---- MATERIAL TO PROCESS

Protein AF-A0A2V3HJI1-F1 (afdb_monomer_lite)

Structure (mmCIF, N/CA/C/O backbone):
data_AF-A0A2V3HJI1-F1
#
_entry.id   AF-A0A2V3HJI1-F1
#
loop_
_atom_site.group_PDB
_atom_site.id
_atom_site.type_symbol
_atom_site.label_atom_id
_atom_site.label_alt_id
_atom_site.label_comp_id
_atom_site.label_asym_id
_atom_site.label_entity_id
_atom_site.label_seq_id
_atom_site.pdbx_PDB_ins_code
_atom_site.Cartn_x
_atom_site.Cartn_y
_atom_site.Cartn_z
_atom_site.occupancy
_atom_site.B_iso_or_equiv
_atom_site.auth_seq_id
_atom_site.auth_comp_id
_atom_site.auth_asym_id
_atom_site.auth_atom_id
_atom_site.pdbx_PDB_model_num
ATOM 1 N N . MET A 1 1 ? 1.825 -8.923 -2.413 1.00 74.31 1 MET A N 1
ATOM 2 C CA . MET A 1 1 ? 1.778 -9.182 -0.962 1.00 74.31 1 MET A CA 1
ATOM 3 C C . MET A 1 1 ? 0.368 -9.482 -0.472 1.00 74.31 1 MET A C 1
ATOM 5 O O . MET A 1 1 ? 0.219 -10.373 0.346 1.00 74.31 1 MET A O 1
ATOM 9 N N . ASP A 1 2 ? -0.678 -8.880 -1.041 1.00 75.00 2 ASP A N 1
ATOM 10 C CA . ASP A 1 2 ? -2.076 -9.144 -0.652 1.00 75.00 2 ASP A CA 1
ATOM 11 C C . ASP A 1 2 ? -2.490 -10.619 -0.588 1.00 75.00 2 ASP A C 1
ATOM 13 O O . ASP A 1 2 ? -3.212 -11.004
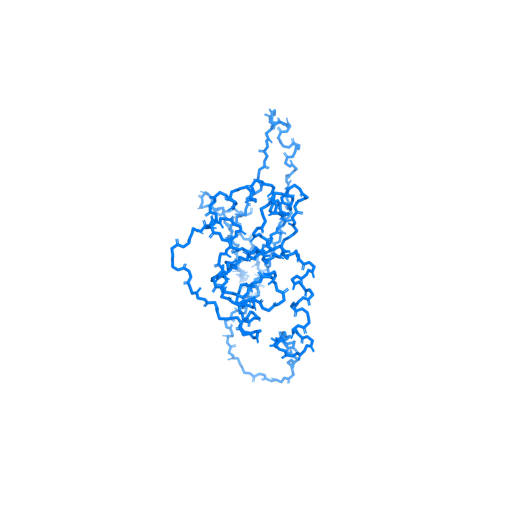 0.326 1.00 75.00 2 ASP A O 1
ATOM 17 N N . GLY A 1 3 ? -2.056 -11.439 -1.556 1.00 75.12 3 GLY A N 1
ATOM 18 C CA . GLY A 1 3 ? -2.317 -12.884 -1.559 1.00 75.12 3 GLY A CA 1
ATOM 19 C C . GLY A 1 3 ? -1.722 -13.554 -0.323 1.00 75.12 3 GLY A C 1
ATOM 20 O O . GLY A 1 3 ? -2.448 -14.155 0.452 1.00 75.12 3 GLY A O 1
ATOM 21 N N . THR A 1 4 ? -0.439 -13.308 -0.058 1.00 75.81 4 THR A N 1
ATOM 22 C CA . THR A 1 4 ? 0.274 -13.793 1.131 1.00 75.81 4 THR A CA 1
ATOM 23 C C . THR A 1 4 ? -0.391 -13.351 2.433 1.00 75.81 4 THR A C 1
ATOM 25 O O . THR A 1 4 ? -0.565 -14.161 3.338 1.00 75.81 4 THR A O 1
ATOM 28 N N . VAL A 1 5 ? -0.803 -12.083 2.535 1.00 78.88 5 VAL A N 1
ATOM 29 C CA . VAL A 1 5 ? -1.504 -11.574 3.724 1.00 78.88 5 VAL A CA 1
ATOM 30 C C . VAL A 1 5 ? -2.850 -12.284 3.895 1.00 78.88 5 VAL A C 1
ATOM 32 O O . VAL A 1 5 ? -3.179 -12.710 4.998 1.00 78.88 5 VAL A O 1
ATOM 35 N N . ARG A 1 6 ? -3.614 -12.482 2.814 1.00 80.25 6 ARG A N 1
ATOM 36 C CA . ARG A 1 6 ? -4.873 -13.245 2.847 1.00 80.25 6 ARG A CA 1
ATOM 37 C C . ARG A 1 6 ? -4.665 -14.706 3.243 1.00 80.25 6 ARG A C 1
ATOM 39 O O . ARG A 1 6 ? -5.438 -15.212 4.053 1.00 80.25 6 ARG A O 1
ATOM 46 N N . ASP A 1 7 ? -3.628 -15.350 2.724 1.00 77.75 7 ASP A N 1
ATOM 47 C CA . ASP A 1 7 ? -3.296 -16.741 3.033 1.00 77.75 7 ASP A CA 1
ATOM 48 C C . ASP A 1 7 ? -2.899 -16.895 4.507 1.00 77.75 7 ASP A C 1
ATOM 50 O O . ASP A 1 7 ? -3.383 -17.795 5.191 1.00 77.75 7 ASP A O 1
ATOM 54 N N . LEU A 1 8 ? -2.110 -15.962 5.048 1.00 78.19 8 LEU A N 1
ATOM 55 C CA . LEU A 1 8 ? -1.755 -15.938 6.469 1.00 78.19 8 LEU A CA 1
ATOM 56 C C . LEU A 1 8 ? -2.968 -15.713 7.379 1.00 78.19 8 LEU A C 1
ATOM 58 O O . LEU A 1 8 ? -3.098 -16.370 8.416 1.00 78.19 8 LEU A O 1
ATOM 62 N N . LEU A 1 9 ? -3.883 -14.818 6.993 1.00 79.38 9 LEU A N 1
ATOM 63 C CA . LEU A 1 9 ? -5.149 -14.643 7.708 1.00 79.38 9 LEU A CA 1
ATOM 64 C C . LEU A 1 9 ? -5.939 -15.965 7.695 1.00 79.38 9 LEU A C 1
ATOM 66 O O . LEU A 1 9 ? -6.377 -16.436 8.749 1.00 79.38 9 LEU A O 1
ATOM 70 N N . TYR A 1 10 ? -6.047 -16.614 6.533 1.00 77.88 10 TYR A N 1
ATOM 71 C CA . TYR A 1 10 ? -6.734 -17.897 6.388 1.00 77.88 10 TYR A CA 1
ATOM 72 C C . TYR A 1 10 ? -6.134 -19.000 7.273 1.00 77.88 10 TYR A C 1
ATOM 74 O O . TYR A 1 10 ? -6.883 -19.706 7.954 1.00 77.88 10 TYR A O 1
ATOM 82 N N . LEU A 1 11 ? -4.803 -19.111 7.334 1.00 72.50 11 LEU A N 1
ATOM 83 C CA . LEU A 1 11 ? -4.092 -20.089 8.167 1.00 72.50 11 LEU A CA 1
ATOM 84 C C . LEU A 1 11 ? -4.383 -19.917 9.663 1.00 72.50 11 LEU A C 1
ATOM 86 O O . LEU A 1 11 ? -4.515 -20.901 10.389 1.00 72.50 11 LEU A O 1
ATOM 90 N N . ARG A 1 12 ? -4.593 -18.680 10.126 1.00 70.44 12 ARG A N 1
ATOM 91 C CA . ARG A 1 12 ? -5.035 -18.388 11.502 1.00 70.44 12 ARG A CA 1
ATOM 92 C C . ARG A 1 12 ? -6.528 -18.633 11.755 1.00 70.44 12 ARG A C 1
ATOM 94 O O . ARG A 1 12 ? -7.022 -18.360 12.850 1.00 70.44 12 ARG A O 1
ATOM 101 N N . GLY A 1 13 ? -7.255 -19.155 10.769 1.00 64.62 13 GLY A N 1
ATOM 102 C CA . GLY A 1 13 ? -8.684 -19.442 10.859 1.00 64.62 13 GLY A CA 1
ATOM 103 C C . GLY A 1 13 ? -9.583 -18.235 10.583 1.00 64.62 13 GLY A C 1
ATOM 104 O O . GLY A 1 13 ? -10.788 -18.318 10.833 1.00 64.62 13 GLY A O 1
ATOM 105 N N . LEU A 1 14 ? -9.038 -17.130 10.059 1.00 73.12 14 LEU A N 1
ATOM 106 C CA . LEU A 1 14 ? -9.835 -15.985 9.622 1.00 73.12 14 LEU A CA 1
ATOM 107 C C . LEU A 1 14 ? -10.433 -16.265 8.249 1.00 73.12 14 LEU A C 1
ATOM 109 O O . LEU A 1 14 ? -9.747 -16.270 7.229 1.00 73.12 14 LEU A O 1
ATOM 113 N N . ARG A 1 15 ? -11.749 -16.467 8.215 1.00 74.50 15 ARG A N 1
ATOM 114 C CA . ARG A 1 15 ? -12.499 -16.522 6.960 1.00 74.50 15 ARG A CA 1
ATOM 115 C C . ARG A 1 15 ? -12.961 -15.121 6.605 1.00 74.50 15 ARG A C 1
ATOM 117 O O . ARG A 1 15 ? -13.889 -14.603 7.219 1.00 74.50 15 ARG A O 1
ATOM 124 N N . LEU A 1 16 ? -12.297 -14.528 5.619 1.00 79.19 16 LEU A N 1
ATOM 125 C CA . LEU A 1 16 ? -12.706 -13.250 5.056 1.00 79.19 16 LEU A CA 1
ATOM 126 C C . LEU A 1 16 ? -13.972 -13.460 4.231 1.00 79.19 16 LEU A C 1
ATOM 128 O O . LEU A 1 16 ? -13.979 -14.216 3.259 1.00 79.19 16 LEU A O 1
ATOM 132 N N . SER A 1 17 ? -15.043 -12.785 4.625 1.00 76.00 17 SER A N 1
ATOM 133 C CA . SER A 1 17 ? -16.204 -12.613 3.763 1.00 76.00 17 SER A CA 1
ATOM 134 C C . SER A 1 17 ? -15.896 -11.509 2.744 1.00 76.00 17 SER A C 1
ATOM 136 O O . SER A 1 17 ? -15.335 -10.472 3.126 1.00 76.00 17 SER A O 1
ATOM 138 N N . PRO A 1 18 ? -16.194 -11.723 1.448 1.00 67.25 18 PRO A N 1
ATOM 139 C CA . PRO A 1 18 ? -16.051 -10.675 0.454 1.00 67.25 18 PRO A CA 1
ATOM 140 C C . PRO A 1 18 ? -16.999 -9.533 0.818 1.00 67.25 18 PRO A C 1
ATOM 142 O O . PRO A 1 18 ? -18.189 -9.740 1.048 1.00 67.25 18 PRO A O 1
ATOM 145 N N . SER A 1 19 ? -16.460 -8.326 0.897 1.00 61.69 19 SER A N 1
ATOM 146 C CA . SER A 1 19 ? -17.236 -7.119 1.125 1.00 61.69 19 SER A CA 1
ATOM 147 C C . SER A 1 19 ? -17.679 -6.548 -0.219 1.00 61.69 19 SER A C 1
ATOM 149 O O . SER A 1 19 ? -17.025 -5.686 -0.805 1.00 61.69 19 SER A O 1
ATOM 151 N N . GLU A 1 20 ? -18.787 -7.063 -0.748 1.00 56.75 20 GLU A N 1
ATOM 152 C CA . GLU A 1 20 ? -19.423 -6.457 -1.917 1.00 56.75 20 GLU A CA 1
ATOM 153 C C . GLU A 1 20 ? -19.833 -5.010 -1.589 1.00 56.75 20 GLU A C 1
ATOM 155 O O . GLU A 1 20 ? -20.578 -4.764 -0.642 1.00 56.75 20 GLU A O 1
ATOM 160 N N . GLY A 1 21 ? -19.331 -4.046 -2.369 1.00 59.91 21 GLY A N 1
ATOM 161 C CA . GLY A 1 21 ? -19.762 -2.645 -2.306 1.00 59.91 21 GLY A CA 1
ATOM 162 C C . GLY A 1 21 ? -18.982 -1.713 -1.371 1.00 59.91 21 GLY A C 1
ATOM 163 O O . GLY A 1 21 ? -19.459 -0.607 -1.129 1.00 59.91 21 GLY A O 1
ATOM 164 N N . LEU A 1 22 ? -17.808 -2.102 -0.856 1.00 65.94 22 LEU A N 1
ATOM 165 C CA . LEU A 1 22 ? -16.943 -1.147 -0.147 1.00 65.94 22 LEU A CA 1
ATOM 166 C C . LEU A 1 22 ? -16.224 -0.192 -1.115 1.00 65.94 22 LEU A C 1
ATOM 168 O O . LEU A 1 22 ? -15.876 -0.600 -2.227 1.00 65.94 22 LEU A O 1
ATOM 172 N N . PRO A 1 23 ? -15.984 1.063 -0.697 1.00 67.31 23 PRO A N 1
ATOM 173 C CA . PRO A 1 23 ? -15.294 2.042 -1.521 1.00 67.31 23 PRO A CA 1
ATOM 174 C C . PRO A 1 23 ? -13.842 1.630 -1.764 1.00 67.31 23 PRO A C 1
ATOM 176 O O . PRO A 1 23 ? -13.145 1.146 -0.869 1.00 67.31 23 PRO A O 1
ATOM 179 N N . GLU A 1 24 ? -13.383 1.837 -2.996 1.00 77.06 24 GLU A N 1
ATOM 180 C CA . GLU A 1 24 ? -11.970 1.735 -3.335 1.00 77.06 24 GLU A CA 1
ATOM 181 C C . GLU A 1 24 ? -11.268 3.004 -2.844 1.00 77.06 24 GLU A C 1
ATOM 183 O O . GLU A 1 24 ? -11.414 4.080 -3.423 1.00 77.06 24 GLU A O 1
ATOM 188 N N . ILE A 1 25 ? -10.536 2.881 -1.737 1.00 83.44 25 ILE A N 1
ATOM 189 C CA . ILE A 1 25 ? -9.795 3.989 -1.137 1.00 83.44 25 ILE A CA 1
ATOM 190 C C . ILE A 1 25 ? -8.348 3.887 -1.613 1.00 83.44 25 ILE A C 1
ATOM 192 O O . ILE A 1 25 ? -7.657 2.898 -1.368 1.00 83.44 25 ILE A O 1
ATOM 196 N N . ILE A 1 26 ? -7.864 4.914 -2.308 1.00 83.38 26 ILE A N 1
ATOM 197 C CA . ILE A 1 26 ? -6.479 4.941 -2.796 1.00 83.38 26 ILE A CA 1
ATOM 198 C C . ILE A 1 26 ? -5.519 4.811 -1.597 1.00 83.38 26 ILE A C 1
ATOM 200 O O . ILE A 1 26 ? -5.666 5.510 -0.592 1.00 83.38 26 ILE A O 1
ATOM 204 N N . GLY A 1 27 ? -4.545 3.907 -1.710 1.00 84.56 27 GLY A N 1
ATOM 205 C CA . GLY A 1 27 ? -3.579 3.588 -0.651 1.00 84.56 27 GLY A CA 1
ATOM 206 C C . GLY A 1 27 ? -4.068 2.563 0.384 1.00 84.56 27 GLY A C 1
ATOM 207 O O . GLY A 1 27 ? -3.240 1.951 1.052 1.00 84.56 27 GLY A O 1
ATOM 208 N N . PHE A 1 28 ? -5.379 2.302 0.476 1.00 90.38 28 PHE A N 1
ATOM 209 C CA . PHE A 1 28 ? -5.974 1.373 1.442 1.00 90.38 28 PHE A CA 1
ATOM 210 C C . PHE A 1 28 ? -6.878 0.360 0.742 1.00 90.38 28 PHE A C 1
ATOM 212 O O . PHE A 1 28 ? -8.038 0.625 0.424 1.00 90.38 28 PHE A O 1
ATOM 219 N N . ARG A 1 29 ? -6.376 -0.857 0.547 1.00 89.50 29 ARG A N 1
ATOM 220 C CA . ARG A 1 29 ? -7.149 -1.920 -0.094 1.00 89.50 29 ARG A CA 1
ATOM 221 C C . ARG A 1 29 ? -7.914 -2.733 0.940 1.00 89.50 29 ARG A C 1
ATOM 223 O O . ARG A 1 29 ? -7.308 -3.347 1.814 1.00 89.50 29 ARG A O 1
ATOM 230 N N . CYS A 1 30 ? -9.237 -2.811 0.819 1.00 88.56 30 CYS A N 1
ATOM 231 C CA . CYS A 1 30 ? -10.016 -3.707 1.670 1.00 88.56 30 CYS A CA 1
ATOM 232 C C . CYS A 1 30 ? -9.802 -5.168 1.248 1.00 88.56 30 CYS A C 1
ATOM 234 O O . CYS A 1 30 ? -10.056 -5.545 0.103 1.00 88.56 30 CYS A O 1
ATOM 236 N N . LEU A 1 31 ? -9.346 -6.009 2.177 1.00 86.19 31 LEU A N 1
ATOM 237 C CA . LEU A 1 31 ? -9.188 -7.444 1.953 1.00 86.19 31 LEU A CA 1
ATOM 238 C C . LEU A 1 31 ? -10.491 -8.217 2.188 1.00 86.19 31 LEU A C 1
ATOM 240 O O . LEU A 1 31 ? -10.655 -9.281 1.586 1.00 86.19 31 LEU A O 1
ATOM 244 N N . GLY A 1 32 ? -11.389 -7.691 3.026 1.00 85.81 32 GLY A N 1
ATOM 245 C CA . GLY A 1 32 ? -12.684 -8.279 3.377 1.00 85.81 32 GLY A CA 1
ATOM 246 C C . GLY A 1 32 ? -13.064 -8.021 4.837 1.00 85.81 32 GLY A C 1
ATOM 247 O O . GLY A 1 32 ? -12.427 -7.221 5.525 1.00 85.81 32 GLY A O 1
ATOM 248 N N . MET A 1 33 ? -14.094 -8.720 5.320 1.00 84.69 33 MET A N 1
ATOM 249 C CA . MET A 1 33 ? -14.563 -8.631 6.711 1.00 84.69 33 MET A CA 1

--------

Within the material above, copy exactly the lines from the line that holds "ATOM 188 N N" up to and including the line that holds "ATOM 196 N N".

ATOM 188 N N . ILE A 1 25 ? -10.536 2.881 -1.737 1.00 83.44 25 ILE A N 1
ATOM 189 C CA . ILE A 1 25 ? -9.795 3.989 -1.137 1.00 83.44 25 ILE A CA 1
ATOM 190 C C . ILE A 1 25 ? -8.348 3.887 -1.613 1.00 83.44 25 ILE A C 1
ATOM 192 O O . ILE A 1 25 ? -7.657 2.898 -1.368 1.00 83.44 25 ILE A O 1
ATOM 196 N N . ILE A 1 26 ? -7.864 4.914 -2.308 1.00 83.38 26 ILE A N 1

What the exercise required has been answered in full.